There hasn't been a new nuclear power plant started in the United States since the Three Mile Island Accident in 1979. And the announcement Ohio is building the first U-S nuclear plant in decades draws both opposition and praise. Harvey Wasserman of Bexley is a Senior Advisor to Greenpeace USA. He says Ohio's two current power plants - Perry and Davis-Besse - already have questionable safety records. "Perry is the only nuclear plant in the United States to actually be damaged by an earthquake. And Davis-Besse had a Boric Acid leak that ate almost all the way through its reactor pressure vessel," says Wasserman. But others argue that nuclear plants are very safe. Ohio State Nuclear Engineering professor Richard Denning specializes in reactor safety and risk analysis. Denning says the safety risks are negligible. "Somebody that lives within one mile of a nuclear power plant their risk is far less than 0.1% of their risk of just dying in another accident like - in particular - driving their automobile," says Denning. Ohio gets a large portion of its electricity from coal power plants. Professor Denning points out that nuclear power produces zero carbon gas emissions - a major criticism of coal power plants. And in terms of human health, he says nuclear power is far better than coal. "If you look at the health effects of coal, they're tremendous. I mean, historically they've been. If you just look at the number of people that die from emphysema - it's a very large number, per year," says Denning. But even though Greenpeace's Wasserman is no fan of coal emissions, he says nuclear power is a step backward in energy policy.
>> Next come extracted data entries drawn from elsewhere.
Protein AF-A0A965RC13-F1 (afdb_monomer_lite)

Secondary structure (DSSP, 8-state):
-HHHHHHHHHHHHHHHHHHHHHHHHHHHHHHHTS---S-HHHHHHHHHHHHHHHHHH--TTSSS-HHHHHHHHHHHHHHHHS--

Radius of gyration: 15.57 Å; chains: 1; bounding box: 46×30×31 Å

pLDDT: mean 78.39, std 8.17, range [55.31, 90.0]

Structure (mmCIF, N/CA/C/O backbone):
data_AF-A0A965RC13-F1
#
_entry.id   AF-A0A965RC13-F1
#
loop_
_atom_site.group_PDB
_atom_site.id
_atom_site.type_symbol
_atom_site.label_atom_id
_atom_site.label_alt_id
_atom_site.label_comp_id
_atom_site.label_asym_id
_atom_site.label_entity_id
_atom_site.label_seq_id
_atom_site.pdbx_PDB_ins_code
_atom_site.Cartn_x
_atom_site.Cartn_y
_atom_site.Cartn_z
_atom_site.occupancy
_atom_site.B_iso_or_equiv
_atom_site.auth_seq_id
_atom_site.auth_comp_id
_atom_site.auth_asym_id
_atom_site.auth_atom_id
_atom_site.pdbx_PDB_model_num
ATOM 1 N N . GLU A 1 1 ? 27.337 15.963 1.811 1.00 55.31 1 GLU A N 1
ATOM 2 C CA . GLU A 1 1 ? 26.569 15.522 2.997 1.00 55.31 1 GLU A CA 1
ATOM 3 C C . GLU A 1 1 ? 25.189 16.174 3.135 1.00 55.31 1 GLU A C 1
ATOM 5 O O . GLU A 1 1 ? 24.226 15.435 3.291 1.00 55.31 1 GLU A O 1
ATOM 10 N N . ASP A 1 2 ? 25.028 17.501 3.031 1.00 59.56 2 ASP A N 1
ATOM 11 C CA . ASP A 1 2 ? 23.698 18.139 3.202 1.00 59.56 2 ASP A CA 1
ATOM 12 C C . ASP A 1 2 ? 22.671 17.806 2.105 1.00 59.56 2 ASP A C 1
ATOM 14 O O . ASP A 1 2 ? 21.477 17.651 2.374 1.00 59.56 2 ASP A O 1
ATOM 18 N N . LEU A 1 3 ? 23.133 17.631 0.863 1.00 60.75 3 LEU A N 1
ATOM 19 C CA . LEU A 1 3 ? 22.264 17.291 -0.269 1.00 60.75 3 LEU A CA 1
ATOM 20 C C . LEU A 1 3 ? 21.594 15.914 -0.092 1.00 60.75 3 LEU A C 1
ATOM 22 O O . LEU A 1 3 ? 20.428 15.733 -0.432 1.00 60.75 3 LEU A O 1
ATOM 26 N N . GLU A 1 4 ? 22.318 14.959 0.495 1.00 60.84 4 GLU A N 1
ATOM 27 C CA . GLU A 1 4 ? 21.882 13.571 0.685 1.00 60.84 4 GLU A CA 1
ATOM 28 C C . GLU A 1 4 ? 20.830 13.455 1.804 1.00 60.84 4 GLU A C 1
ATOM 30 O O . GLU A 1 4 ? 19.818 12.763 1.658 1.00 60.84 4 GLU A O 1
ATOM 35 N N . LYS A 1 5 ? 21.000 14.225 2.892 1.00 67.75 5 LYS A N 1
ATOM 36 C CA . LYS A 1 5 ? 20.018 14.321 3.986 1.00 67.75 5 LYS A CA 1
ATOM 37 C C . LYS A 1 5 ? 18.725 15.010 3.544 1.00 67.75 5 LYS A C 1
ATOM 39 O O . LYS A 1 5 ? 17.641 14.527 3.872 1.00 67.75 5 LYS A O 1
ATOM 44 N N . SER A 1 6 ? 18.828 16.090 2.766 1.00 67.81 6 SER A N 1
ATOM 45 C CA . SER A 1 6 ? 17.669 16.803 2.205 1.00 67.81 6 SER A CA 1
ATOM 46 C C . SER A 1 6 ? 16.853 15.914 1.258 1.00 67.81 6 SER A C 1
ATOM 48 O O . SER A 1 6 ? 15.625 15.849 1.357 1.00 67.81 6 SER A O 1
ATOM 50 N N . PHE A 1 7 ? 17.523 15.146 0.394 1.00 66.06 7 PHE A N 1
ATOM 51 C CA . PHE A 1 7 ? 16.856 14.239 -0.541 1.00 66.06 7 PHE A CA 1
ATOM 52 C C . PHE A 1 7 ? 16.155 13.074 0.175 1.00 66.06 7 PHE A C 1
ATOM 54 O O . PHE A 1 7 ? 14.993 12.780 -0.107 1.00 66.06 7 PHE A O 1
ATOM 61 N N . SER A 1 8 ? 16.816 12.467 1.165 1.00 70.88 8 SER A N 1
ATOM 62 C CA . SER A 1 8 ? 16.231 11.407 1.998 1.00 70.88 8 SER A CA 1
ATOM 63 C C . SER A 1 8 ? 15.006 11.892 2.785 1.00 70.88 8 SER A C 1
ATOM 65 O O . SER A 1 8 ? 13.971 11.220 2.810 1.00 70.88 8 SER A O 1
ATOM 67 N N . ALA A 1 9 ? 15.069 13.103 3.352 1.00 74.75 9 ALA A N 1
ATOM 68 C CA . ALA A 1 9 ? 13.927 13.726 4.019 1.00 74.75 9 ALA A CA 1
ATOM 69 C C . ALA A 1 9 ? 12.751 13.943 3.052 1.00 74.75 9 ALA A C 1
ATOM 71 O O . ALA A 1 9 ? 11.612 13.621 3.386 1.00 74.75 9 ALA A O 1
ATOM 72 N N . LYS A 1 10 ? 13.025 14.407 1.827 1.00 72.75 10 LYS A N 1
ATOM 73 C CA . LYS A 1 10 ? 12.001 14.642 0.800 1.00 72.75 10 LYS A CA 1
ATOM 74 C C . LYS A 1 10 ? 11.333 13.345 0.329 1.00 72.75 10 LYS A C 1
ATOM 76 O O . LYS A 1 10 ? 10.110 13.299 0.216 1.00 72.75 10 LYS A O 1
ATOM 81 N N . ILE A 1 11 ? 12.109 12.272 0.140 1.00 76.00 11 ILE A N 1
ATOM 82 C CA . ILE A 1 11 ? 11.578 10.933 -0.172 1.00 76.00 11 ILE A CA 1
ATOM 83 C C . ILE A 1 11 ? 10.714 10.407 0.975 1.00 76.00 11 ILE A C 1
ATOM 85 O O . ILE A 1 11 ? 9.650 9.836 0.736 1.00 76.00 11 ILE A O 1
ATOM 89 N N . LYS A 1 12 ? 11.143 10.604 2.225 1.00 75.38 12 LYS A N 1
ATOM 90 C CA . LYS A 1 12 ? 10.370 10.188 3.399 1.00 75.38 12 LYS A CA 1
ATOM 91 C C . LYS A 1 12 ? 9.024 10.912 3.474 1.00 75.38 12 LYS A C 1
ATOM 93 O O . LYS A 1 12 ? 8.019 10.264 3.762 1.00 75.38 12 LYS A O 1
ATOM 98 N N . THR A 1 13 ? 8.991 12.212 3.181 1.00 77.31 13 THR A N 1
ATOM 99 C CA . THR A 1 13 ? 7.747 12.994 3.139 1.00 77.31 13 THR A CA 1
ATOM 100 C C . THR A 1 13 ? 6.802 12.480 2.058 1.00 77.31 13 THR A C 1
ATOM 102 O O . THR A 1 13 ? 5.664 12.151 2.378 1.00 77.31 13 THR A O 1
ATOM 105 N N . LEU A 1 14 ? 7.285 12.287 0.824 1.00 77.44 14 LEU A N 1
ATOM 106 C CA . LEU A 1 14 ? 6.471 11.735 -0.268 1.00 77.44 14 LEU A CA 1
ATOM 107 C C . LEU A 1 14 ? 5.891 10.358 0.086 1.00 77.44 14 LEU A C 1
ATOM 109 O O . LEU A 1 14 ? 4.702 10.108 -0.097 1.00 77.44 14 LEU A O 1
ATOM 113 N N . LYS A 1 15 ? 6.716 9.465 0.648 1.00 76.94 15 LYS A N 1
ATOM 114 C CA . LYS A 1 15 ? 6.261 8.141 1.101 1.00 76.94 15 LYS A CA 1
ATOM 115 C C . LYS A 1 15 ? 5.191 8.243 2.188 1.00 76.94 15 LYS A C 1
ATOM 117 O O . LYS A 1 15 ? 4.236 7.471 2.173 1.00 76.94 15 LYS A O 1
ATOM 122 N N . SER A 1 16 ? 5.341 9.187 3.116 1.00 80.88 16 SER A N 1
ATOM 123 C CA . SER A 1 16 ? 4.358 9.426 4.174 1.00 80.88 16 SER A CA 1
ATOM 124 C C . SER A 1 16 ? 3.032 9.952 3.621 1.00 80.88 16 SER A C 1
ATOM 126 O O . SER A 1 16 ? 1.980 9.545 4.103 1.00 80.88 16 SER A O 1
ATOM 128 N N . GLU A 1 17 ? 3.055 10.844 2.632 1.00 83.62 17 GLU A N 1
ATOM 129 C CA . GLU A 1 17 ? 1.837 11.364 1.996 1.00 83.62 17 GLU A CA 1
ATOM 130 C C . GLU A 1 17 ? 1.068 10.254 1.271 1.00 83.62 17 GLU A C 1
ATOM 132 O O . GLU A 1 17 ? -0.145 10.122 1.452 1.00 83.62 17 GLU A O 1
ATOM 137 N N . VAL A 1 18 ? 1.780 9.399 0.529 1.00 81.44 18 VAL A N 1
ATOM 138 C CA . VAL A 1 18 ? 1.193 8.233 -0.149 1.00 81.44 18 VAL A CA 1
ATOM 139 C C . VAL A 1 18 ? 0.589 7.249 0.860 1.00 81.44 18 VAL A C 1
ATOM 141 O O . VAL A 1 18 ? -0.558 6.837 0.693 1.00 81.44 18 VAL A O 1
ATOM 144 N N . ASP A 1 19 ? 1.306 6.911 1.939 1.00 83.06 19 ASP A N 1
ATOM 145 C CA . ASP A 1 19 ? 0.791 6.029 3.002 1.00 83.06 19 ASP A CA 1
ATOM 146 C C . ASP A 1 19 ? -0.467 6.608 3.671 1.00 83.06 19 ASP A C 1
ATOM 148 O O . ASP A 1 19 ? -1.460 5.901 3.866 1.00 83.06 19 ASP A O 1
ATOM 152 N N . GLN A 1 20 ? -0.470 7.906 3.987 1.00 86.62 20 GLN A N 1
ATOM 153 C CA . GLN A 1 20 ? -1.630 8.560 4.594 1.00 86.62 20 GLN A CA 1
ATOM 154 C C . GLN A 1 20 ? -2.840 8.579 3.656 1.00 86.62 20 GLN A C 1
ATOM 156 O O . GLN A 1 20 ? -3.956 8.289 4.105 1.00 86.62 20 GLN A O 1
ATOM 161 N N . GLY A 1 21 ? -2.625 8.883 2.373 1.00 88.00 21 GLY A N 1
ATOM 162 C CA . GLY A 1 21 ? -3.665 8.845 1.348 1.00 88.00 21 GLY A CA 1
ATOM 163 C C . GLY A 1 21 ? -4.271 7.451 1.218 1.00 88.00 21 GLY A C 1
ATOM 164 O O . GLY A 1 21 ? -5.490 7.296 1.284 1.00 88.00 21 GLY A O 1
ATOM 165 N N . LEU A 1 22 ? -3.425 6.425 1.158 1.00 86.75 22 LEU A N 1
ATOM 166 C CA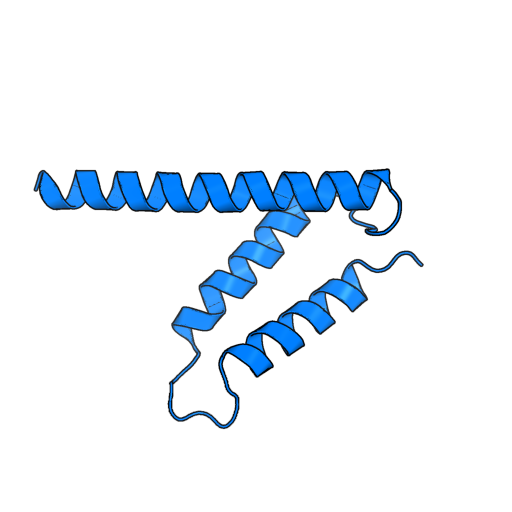 . LEU A 1 22 ? -3.861 5.042 1.016 1.00 86.75 22 LEU A CA 1
ATOM 167 C C . LEU A 1 22 ? -4.672 4.552 2.219 1.00 86.75 22 LEU A C 1
ATOM 169 O O . LEU A 1 22 ? -5.746 3.975 2.062 1.00 86.75 22 LEU A O 1
ATOM 173 N N . ARG A 1 23 ? -4.227 4.862 3.440 1.00 88.44 23 ARG A N 1
ATOM 174 C CA . ARG A 1 23 ? -4.993 4.548 4.657 1.00 88.44 23 ARG A CA 1
ATOM 175 C C . ARG A 1 23 ? -6.333 5.260 4.701 1.00 88.44 23 ARG A C 1
ATOM 177 O O . ARG A 1 23 ? -7.291 4.718 5.246 1.00 88.44 23 ARG A O 1
ATOM 184 N N . LYS A 1 24 ? -6.399 6.495 4.198 1.00 90.00 24 LYS A N 1
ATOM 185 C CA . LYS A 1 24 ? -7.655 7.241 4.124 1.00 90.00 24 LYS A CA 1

"We need to get away from coal, but the answer is not to go to something worse - it's to go to renewables and efficiencies. Getting from coal to nuclear is jumping from the frying pan into the fire," says Wasserman. Wasserman also argues that no one has come up with an effective way to get rid of toxic waste. He points to the vigorous debate which has stalled the nuclear waste storage project in Yucca Mountain, Nevada. "After 50 years, with the abandonment of Yucca Mountain, there is still no solution to the nuclear waste problem. Why would you build a plant in a Ohio that has no where to go for its nuclear waste?" says Wasserman. But Professor Denning says toxic waste is probably the most misunderstood -and emotionally charged - issue surrounding nuclear energy. He says risk analyses indicate Yucca Mountain would be completely safe, but explains there are other options: "If it turned out that we decided we're not going to do Yucca Mountain - this is we, being the country - then they would probably be sent to an interim storage facility until whatever is going to be done with them is going to be done with them," says Denning.

Until 2001, the Piketon site was a uranium enrichment plant. The United States Enrichment Corporation currently operates the facility.